Greenspan: big deficits spawned by breakdown in fiscal process

''The budget deficit is the symptom of a more deep-seated problem - the breaking down of the fiscal process in this country,'' says economist Alan Greenspan.

Thus the longtime presidential adviser and chairman of the recent social security reform commission defines what he calls the ''oddly difficult'' situation in which the United States economy finds itself.

The recovery is solid.

Continued economic growth at a 3.5 to 4 percent pace well into 1984 is foreseeable, accompanied by relatively low inflation and a slowly declining jobless rate, Mr. Greenspan says.

The latest good news is a government report that consumer prices so far this year - January throuth September - rose at a 3.7 percent annual rate, compared with 3.9 percent for all of 1982.

In September, the US Labor Department said, consumer prices rose 0.5 percent - the fastest increase in five months - paced by price hikes for new cars and housing.

This pattern fits the projection of most analysts that the nation's underlying inflation rate, taking into account all price movements, will be about 5 percent this year.

All this sounds good. In fact, Greenspan told reporters at breakfast, ''Growth rates in the United States are higher than anywhere else in the industrialized world except in Canada.''

But he warns that the recovery is concentrated in the production of short-term goods at the expense of the ''long-lived assets'' - steel, construction, and heavy equipment - on which the long-term health of the US economy depends.

Industries producing such long-lived assets, he says, ''are not playing a full role in this recovery.''

This ''gradual erosion of smokestack America,'' says Greenspan, stems ultimately from the financial community's perception that the ''fiscal processes of the government are out of control.''

In his view, this uncertainty ''imposes a high inflation premium on long-term investment, which translates into high long-term interest rates.''

Lenders, anticipating inflation down the road, charge high rates on their loans.

Firms with rapid turnover of goods borrow for the short term and, as profits rise, finance more of their production internally.

But the smokestack industries - steel and others allied with construction and heavy machinery - are ''credit intensive,'' says Greenspan. They require long-term borrowing to finance production.

Already he says he sees a ''crowding out'' of such industries in credit markets, as managers of smokestack industries hesitate to commit their firms to paying high interest rates over a long period of time.

''This suppression of long-lived asset expansion springs from the concern of the financial community that there is a built-in growth in the ratio of government spending to GNP,'' says Greenspan.

The GNP, or gross national product, represents the total output of the US economy. In fiscal 1981, when President Reagan took office, the federal budget consumed 21.1 percent of GNP.

In fiscal 1984, says former Congressional Budget Office (CBO) director Alice M. Rivlin, fiscal spending will total more than 24 percent of the GNP - the highest percentage since World War II.

Mr. Reagan's original goal was to reduce federal outlays to 19.3 percent of GNP by fiscal 1984, which began Oct. 1. Instead, the average for Reagan's four budget years is likely to be 24.4 percent, compared with 21.9 percent for President Carter, Dr. Rivlin says.

This buttresses Greenspan's view that ''basically what is needed is to halt the continuous rise of federal outlays as a percent of GNP.''

Huge budget deficits and calls for an ''industrial policy'' to revive smokestack America are subordinate to the fact that government spending is out of control, says Greenspan.
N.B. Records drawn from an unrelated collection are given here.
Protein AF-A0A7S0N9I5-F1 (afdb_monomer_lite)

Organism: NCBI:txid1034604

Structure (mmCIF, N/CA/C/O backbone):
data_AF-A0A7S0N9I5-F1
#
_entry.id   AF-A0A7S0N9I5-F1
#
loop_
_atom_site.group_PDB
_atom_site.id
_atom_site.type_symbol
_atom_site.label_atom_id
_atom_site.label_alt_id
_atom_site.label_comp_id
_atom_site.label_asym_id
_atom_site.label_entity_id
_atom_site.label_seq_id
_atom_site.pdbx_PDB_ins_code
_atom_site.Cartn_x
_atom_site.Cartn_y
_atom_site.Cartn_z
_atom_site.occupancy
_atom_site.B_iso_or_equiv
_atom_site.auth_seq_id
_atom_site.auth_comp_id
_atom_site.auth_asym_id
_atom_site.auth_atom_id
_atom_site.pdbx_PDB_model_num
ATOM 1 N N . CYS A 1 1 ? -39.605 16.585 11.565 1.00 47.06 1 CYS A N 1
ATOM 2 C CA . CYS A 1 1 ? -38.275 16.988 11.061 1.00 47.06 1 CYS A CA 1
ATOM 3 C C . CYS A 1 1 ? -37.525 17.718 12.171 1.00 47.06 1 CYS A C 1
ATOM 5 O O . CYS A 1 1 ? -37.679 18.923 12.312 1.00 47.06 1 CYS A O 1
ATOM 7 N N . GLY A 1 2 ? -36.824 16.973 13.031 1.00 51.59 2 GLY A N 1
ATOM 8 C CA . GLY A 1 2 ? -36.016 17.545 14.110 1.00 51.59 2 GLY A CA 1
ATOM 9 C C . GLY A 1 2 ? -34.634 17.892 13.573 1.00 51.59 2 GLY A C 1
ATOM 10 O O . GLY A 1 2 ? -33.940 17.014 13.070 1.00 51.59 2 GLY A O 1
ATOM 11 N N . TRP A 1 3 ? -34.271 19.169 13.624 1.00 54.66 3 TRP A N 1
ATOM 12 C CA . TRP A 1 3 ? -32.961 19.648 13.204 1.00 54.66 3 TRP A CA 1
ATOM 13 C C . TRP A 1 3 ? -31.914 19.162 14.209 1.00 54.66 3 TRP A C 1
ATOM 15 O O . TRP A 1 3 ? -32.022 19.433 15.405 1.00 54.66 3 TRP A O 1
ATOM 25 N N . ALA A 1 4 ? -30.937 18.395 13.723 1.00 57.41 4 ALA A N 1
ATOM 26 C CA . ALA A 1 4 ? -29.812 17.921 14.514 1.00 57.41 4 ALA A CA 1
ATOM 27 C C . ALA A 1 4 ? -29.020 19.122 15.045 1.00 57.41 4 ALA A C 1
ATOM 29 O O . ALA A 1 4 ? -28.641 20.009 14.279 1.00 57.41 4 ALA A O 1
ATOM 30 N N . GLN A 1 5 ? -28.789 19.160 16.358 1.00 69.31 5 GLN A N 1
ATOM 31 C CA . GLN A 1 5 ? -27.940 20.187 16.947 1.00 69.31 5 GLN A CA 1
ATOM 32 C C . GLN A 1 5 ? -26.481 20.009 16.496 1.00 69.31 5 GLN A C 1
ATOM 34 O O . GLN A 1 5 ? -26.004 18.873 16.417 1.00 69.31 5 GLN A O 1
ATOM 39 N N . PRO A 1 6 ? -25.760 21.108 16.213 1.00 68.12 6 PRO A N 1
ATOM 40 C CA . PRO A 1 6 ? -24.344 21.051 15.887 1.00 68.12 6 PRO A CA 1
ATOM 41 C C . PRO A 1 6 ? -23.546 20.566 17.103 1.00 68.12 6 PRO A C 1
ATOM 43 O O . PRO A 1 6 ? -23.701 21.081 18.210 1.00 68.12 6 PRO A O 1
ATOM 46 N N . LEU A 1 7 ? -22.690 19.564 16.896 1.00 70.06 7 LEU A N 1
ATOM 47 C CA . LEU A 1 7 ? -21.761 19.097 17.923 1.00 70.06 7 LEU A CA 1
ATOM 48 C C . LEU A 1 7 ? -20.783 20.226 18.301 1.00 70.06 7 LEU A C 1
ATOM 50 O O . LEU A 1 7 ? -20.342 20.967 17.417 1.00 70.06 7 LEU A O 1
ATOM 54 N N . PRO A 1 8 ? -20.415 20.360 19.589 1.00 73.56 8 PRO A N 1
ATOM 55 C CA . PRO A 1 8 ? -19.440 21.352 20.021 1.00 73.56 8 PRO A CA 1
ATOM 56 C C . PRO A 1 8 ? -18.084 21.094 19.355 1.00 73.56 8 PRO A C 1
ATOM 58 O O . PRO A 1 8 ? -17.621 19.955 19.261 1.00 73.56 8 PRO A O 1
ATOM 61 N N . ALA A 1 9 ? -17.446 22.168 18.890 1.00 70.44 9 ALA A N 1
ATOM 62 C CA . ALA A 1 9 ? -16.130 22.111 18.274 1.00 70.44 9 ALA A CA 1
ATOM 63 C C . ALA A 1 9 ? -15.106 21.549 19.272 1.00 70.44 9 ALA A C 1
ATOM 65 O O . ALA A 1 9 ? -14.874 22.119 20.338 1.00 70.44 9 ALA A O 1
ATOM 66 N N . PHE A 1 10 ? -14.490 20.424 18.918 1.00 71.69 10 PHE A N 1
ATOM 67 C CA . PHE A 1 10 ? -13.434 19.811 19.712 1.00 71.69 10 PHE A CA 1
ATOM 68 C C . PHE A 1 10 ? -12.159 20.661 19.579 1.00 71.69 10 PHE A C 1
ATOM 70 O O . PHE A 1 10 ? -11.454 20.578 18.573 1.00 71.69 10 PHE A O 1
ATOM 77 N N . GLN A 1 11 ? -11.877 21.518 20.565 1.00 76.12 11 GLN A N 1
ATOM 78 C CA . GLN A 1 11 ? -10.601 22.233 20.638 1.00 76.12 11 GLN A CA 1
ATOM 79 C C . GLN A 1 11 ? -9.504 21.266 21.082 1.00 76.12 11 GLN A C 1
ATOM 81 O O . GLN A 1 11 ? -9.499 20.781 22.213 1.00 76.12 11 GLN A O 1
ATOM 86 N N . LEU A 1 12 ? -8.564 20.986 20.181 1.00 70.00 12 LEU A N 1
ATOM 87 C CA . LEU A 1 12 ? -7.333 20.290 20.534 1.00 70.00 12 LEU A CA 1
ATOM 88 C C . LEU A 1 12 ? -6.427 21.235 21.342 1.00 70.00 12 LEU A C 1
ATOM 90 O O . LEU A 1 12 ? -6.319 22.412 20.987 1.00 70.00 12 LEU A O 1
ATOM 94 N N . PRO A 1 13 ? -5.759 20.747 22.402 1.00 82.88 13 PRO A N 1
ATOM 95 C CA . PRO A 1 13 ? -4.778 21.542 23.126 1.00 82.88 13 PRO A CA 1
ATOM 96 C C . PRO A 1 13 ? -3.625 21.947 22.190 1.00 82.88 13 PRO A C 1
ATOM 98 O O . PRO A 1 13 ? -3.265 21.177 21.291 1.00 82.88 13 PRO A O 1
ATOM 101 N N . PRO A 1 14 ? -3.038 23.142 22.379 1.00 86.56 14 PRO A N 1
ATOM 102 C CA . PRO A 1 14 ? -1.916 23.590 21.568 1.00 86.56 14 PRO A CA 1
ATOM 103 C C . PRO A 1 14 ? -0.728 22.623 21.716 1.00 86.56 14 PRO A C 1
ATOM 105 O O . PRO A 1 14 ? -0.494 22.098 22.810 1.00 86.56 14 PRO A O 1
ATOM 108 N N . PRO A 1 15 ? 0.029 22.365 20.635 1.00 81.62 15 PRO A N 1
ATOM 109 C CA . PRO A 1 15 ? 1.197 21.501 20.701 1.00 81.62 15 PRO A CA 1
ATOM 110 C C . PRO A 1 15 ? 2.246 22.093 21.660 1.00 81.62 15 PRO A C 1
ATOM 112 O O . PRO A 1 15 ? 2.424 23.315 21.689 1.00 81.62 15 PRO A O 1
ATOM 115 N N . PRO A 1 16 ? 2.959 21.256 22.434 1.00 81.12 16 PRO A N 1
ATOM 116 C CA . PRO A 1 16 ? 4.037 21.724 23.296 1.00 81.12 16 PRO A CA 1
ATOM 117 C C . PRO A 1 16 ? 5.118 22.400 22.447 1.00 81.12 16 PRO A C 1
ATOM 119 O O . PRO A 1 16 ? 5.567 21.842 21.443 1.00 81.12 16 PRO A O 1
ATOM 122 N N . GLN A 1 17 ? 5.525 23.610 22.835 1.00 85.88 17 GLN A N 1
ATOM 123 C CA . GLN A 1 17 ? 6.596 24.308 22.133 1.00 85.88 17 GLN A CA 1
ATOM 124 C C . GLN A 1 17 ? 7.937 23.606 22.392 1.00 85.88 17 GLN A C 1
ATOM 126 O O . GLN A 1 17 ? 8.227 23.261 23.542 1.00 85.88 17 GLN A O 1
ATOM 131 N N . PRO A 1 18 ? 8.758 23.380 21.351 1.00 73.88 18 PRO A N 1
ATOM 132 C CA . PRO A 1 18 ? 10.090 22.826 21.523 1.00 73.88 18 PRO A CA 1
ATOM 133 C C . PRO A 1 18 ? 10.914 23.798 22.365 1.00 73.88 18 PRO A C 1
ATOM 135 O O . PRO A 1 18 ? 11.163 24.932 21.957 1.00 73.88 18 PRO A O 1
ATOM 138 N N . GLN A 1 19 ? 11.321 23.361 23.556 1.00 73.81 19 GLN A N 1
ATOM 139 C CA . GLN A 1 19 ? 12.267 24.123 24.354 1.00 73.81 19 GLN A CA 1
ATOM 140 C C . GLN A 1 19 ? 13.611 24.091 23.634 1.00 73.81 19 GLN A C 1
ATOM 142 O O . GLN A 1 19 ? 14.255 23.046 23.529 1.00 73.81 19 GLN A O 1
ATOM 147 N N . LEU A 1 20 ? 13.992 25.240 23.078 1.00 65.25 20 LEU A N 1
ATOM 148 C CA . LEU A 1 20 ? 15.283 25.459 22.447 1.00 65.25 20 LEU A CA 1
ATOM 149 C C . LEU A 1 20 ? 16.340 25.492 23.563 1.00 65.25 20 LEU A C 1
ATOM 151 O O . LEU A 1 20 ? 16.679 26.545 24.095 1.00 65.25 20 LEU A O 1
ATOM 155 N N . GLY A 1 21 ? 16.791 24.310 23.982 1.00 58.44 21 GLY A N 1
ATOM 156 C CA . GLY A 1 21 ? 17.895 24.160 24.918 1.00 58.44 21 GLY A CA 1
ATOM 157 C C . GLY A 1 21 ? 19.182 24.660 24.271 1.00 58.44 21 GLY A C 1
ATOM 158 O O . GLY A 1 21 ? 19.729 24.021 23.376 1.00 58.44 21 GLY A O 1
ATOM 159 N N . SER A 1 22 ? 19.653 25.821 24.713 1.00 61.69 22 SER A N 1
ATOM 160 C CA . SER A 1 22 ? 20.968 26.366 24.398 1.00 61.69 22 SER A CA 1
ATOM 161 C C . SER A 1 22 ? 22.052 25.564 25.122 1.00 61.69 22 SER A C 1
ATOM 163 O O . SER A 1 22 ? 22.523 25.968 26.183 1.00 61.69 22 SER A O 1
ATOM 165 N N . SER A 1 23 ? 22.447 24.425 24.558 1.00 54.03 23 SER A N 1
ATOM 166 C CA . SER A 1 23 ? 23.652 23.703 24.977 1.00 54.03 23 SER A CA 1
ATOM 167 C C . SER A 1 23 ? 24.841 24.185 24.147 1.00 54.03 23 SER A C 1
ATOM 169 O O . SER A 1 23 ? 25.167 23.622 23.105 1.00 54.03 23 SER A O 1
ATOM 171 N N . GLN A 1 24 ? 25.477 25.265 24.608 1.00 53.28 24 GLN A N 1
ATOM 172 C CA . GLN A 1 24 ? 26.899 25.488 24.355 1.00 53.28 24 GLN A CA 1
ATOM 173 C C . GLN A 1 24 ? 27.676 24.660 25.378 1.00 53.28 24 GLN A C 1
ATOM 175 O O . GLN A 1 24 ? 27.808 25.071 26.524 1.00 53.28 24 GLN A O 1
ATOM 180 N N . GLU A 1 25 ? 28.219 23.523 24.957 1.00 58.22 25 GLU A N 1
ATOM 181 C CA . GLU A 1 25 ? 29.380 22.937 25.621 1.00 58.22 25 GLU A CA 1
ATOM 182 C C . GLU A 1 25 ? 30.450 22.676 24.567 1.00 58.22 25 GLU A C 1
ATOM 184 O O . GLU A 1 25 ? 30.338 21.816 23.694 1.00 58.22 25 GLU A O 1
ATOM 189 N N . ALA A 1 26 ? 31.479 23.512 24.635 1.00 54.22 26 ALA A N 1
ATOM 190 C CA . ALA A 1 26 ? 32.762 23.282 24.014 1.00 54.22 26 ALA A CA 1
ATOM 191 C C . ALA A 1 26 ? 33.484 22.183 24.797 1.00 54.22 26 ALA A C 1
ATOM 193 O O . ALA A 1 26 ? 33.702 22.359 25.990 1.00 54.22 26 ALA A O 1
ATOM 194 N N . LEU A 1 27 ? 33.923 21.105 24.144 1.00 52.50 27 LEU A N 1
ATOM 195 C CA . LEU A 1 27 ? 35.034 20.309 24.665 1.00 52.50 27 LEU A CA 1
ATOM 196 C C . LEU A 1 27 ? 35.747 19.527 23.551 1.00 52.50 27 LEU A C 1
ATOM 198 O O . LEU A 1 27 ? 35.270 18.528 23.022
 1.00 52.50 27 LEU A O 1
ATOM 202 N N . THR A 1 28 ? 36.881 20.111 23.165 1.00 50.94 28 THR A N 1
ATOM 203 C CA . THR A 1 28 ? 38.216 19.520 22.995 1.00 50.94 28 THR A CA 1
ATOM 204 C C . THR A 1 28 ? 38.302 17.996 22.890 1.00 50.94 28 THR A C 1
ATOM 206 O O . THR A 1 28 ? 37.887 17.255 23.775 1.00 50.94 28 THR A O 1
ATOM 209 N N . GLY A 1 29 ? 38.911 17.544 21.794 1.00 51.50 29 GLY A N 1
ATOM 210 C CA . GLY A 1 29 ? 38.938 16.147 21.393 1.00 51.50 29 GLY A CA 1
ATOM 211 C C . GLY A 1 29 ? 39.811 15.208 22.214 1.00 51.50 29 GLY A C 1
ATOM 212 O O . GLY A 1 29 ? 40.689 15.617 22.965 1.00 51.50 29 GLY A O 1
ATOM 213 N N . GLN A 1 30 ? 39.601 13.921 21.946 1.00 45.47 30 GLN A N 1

Higher taxes alone, he says, will not solve the problem. He shares Reagan's conviction that higher government revenues tend to trigger higher spending.

''Let us assume a $100 billion tax increase,'' Greenspan says. ''Within 18 months, spending projections for nondefense programs in future years would significantly rise.''

How to make a dent in the problem?

One step, says Greenspan, would be to reduce benefit increases in all entitlement programs to the consumer price index, minus 3 percent. Currently, benefits rise in tandem with the index.

This, he says, would result in a 3 percent benefit reduction in real terms for social security and federal pension recipients, compared with the present system.

Many experts agree with Greenspan that eventually a tighter lasso will have to be thrown over burgeoning entitlement program costs, if federal spending is to be controlled.